Well, if there’s been such skullduggery, it hasn’t shown up in any great amount. Our Secretary of State says the process is as clean – or cleaner – than states that still use in-person polling places. It just works.

Oh, we still have a booth or two at our county courthouses so the diehards and the purists can make the trip to town to vote the old way, then hand their ballot to a real live person. But, soon, even that will disappear. Especially if gas stays at four bucks a gallon.
Living in a state in which our elections are considered well-run and honest, I’ve been damned disgusted with the Republican-sponsored efforts to keep Americans from polling places elsewhere. Yes, Virginia, it’s all been Republican-sponsored. Not one state legislature with a Democrat majority has tried to limit voter participation using the phony excuse of “voter fraud.” Not one. It’s been the Republican National Committee pushing this “fraud” scheme, trying to keep minorities from voting. At first, behind-the-scenes; then more openly once exposed. Fortunately, court tests of these partisan efforts to discriminate – especially against minorities – have been shot down one by one.

And the irony is this. So far, in 2012 alone, there have been more reported examples of Republican efforts to cheat the system than all the cases of voter fraud prosecuted in the 50 states following the 2010 election!

Study after study – sponsored by reliably independent groups – found there have been no large-scale cases of voter fraud. Period! All this Republican-backed fraud business is another example of trying to apply fixes to problems that don’t exist. Or more properly said, attempts to steal elections. According to such surveys, no state – repeat – NO state is reporting serious, sizeable examples of voter fraud. In fact, when the top Pennsylvania elections official testivied in district court in defense of that state’s new, needless voter fraud law, she admitted she knew of no cases. Not one!

Further, she said she’d not even read the law. This is the same state in which the legislature’s Speaker of the House famously told a GOP audience the new fraud law would “guarantee the election of Mitt Romney.”

North Carolina, Ohio, Florida, Colorado, Illinois, Pennsylvania and a few other state Republican parties and Republican-dominated legislatures have led despicable attempts to disenfranchise many Americans at the polls.

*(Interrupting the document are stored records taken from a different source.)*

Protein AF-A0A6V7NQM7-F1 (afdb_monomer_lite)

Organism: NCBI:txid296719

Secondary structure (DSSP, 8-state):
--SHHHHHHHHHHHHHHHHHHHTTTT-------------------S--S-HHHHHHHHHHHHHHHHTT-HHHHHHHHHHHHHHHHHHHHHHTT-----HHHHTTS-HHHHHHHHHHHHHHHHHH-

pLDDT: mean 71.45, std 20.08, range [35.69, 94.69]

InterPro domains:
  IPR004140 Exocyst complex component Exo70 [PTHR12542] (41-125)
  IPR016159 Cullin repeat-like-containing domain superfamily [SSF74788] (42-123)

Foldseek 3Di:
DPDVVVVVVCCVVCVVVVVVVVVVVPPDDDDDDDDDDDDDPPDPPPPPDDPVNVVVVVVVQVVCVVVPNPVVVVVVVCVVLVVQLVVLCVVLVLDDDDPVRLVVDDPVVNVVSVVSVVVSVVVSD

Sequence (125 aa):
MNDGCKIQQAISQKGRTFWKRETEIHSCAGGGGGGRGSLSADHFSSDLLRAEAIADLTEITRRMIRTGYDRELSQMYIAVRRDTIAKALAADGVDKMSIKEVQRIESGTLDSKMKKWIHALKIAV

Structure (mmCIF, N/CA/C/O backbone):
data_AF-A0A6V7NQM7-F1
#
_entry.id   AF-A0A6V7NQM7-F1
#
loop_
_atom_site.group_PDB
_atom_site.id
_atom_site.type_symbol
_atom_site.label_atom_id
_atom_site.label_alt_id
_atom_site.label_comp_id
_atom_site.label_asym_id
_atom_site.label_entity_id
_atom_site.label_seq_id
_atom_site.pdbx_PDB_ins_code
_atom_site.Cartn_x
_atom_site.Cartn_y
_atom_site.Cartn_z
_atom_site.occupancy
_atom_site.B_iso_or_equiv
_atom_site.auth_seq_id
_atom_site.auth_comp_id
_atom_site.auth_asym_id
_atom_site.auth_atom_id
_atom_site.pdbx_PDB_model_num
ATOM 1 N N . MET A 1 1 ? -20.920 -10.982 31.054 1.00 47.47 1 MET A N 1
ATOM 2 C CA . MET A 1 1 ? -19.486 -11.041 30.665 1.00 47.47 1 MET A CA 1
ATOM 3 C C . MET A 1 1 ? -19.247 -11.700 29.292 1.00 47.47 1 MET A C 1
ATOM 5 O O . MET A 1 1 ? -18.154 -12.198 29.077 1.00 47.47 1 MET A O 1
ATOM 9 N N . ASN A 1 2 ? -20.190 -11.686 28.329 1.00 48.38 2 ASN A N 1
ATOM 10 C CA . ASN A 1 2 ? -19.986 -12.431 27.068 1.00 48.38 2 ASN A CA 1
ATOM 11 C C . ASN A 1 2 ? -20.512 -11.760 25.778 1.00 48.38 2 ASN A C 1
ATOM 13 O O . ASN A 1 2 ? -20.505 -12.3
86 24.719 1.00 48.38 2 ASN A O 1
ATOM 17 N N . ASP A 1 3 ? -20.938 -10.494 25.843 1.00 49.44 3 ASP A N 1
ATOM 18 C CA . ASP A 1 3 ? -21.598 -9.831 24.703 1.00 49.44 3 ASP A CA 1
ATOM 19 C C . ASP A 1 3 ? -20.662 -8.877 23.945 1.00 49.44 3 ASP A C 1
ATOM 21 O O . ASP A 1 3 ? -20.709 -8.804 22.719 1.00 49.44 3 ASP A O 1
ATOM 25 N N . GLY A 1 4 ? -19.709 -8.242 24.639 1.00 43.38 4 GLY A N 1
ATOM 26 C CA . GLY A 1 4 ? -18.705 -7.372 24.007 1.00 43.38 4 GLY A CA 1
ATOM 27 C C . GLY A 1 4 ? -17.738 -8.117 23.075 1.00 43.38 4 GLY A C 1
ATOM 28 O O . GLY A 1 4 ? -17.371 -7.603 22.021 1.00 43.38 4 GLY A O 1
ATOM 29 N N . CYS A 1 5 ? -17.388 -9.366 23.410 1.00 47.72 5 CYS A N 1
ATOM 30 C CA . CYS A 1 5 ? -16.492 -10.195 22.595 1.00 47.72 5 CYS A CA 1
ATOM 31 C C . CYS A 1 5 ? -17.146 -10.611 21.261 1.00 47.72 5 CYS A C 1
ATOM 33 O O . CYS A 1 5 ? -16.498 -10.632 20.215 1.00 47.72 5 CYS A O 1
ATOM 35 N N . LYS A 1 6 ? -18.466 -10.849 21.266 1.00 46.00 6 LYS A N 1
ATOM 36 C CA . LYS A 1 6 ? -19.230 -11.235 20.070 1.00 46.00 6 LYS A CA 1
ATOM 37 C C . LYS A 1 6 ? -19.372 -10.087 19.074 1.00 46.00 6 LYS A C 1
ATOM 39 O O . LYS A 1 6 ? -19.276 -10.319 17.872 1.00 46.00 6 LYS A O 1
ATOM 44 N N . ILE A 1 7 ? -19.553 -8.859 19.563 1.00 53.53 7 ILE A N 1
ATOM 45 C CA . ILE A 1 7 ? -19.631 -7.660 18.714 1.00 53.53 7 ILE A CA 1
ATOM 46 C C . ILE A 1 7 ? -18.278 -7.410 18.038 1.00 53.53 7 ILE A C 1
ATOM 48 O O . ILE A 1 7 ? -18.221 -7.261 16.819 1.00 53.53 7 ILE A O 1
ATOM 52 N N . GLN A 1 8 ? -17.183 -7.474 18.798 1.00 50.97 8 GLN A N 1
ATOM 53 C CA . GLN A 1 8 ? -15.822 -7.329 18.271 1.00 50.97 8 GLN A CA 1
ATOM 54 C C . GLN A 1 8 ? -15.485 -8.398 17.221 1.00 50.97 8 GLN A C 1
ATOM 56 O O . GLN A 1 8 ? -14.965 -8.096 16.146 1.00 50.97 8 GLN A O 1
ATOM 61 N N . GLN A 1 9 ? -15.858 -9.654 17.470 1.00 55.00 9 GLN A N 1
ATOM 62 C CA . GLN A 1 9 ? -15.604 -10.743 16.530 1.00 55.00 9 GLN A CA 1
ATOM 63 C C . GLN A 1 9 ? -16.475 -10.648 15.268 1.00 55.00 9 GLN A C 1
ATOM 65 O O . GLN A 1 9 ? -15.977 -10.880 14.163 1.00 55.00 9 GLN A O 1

A Pennsylvania district court decision to uphold that law was struck down on appeal. All others lost at the first hearing. As they should have.

But in Oregon. Ah, Oregon. Republicans and Democrats – and all those in the other, smaller parties – wait by the mailbox about two weeks before the national voting day. Taking time to peruse our ballots at home, talk with each other about the election, make our selections and sealing the envelopes, we join political hands, walk to the mailbox and put ‘em inside. Done!

And Oregon’s voter fraud cases? You gotta be kidding.

For all parties! For everyone! IT WORKS!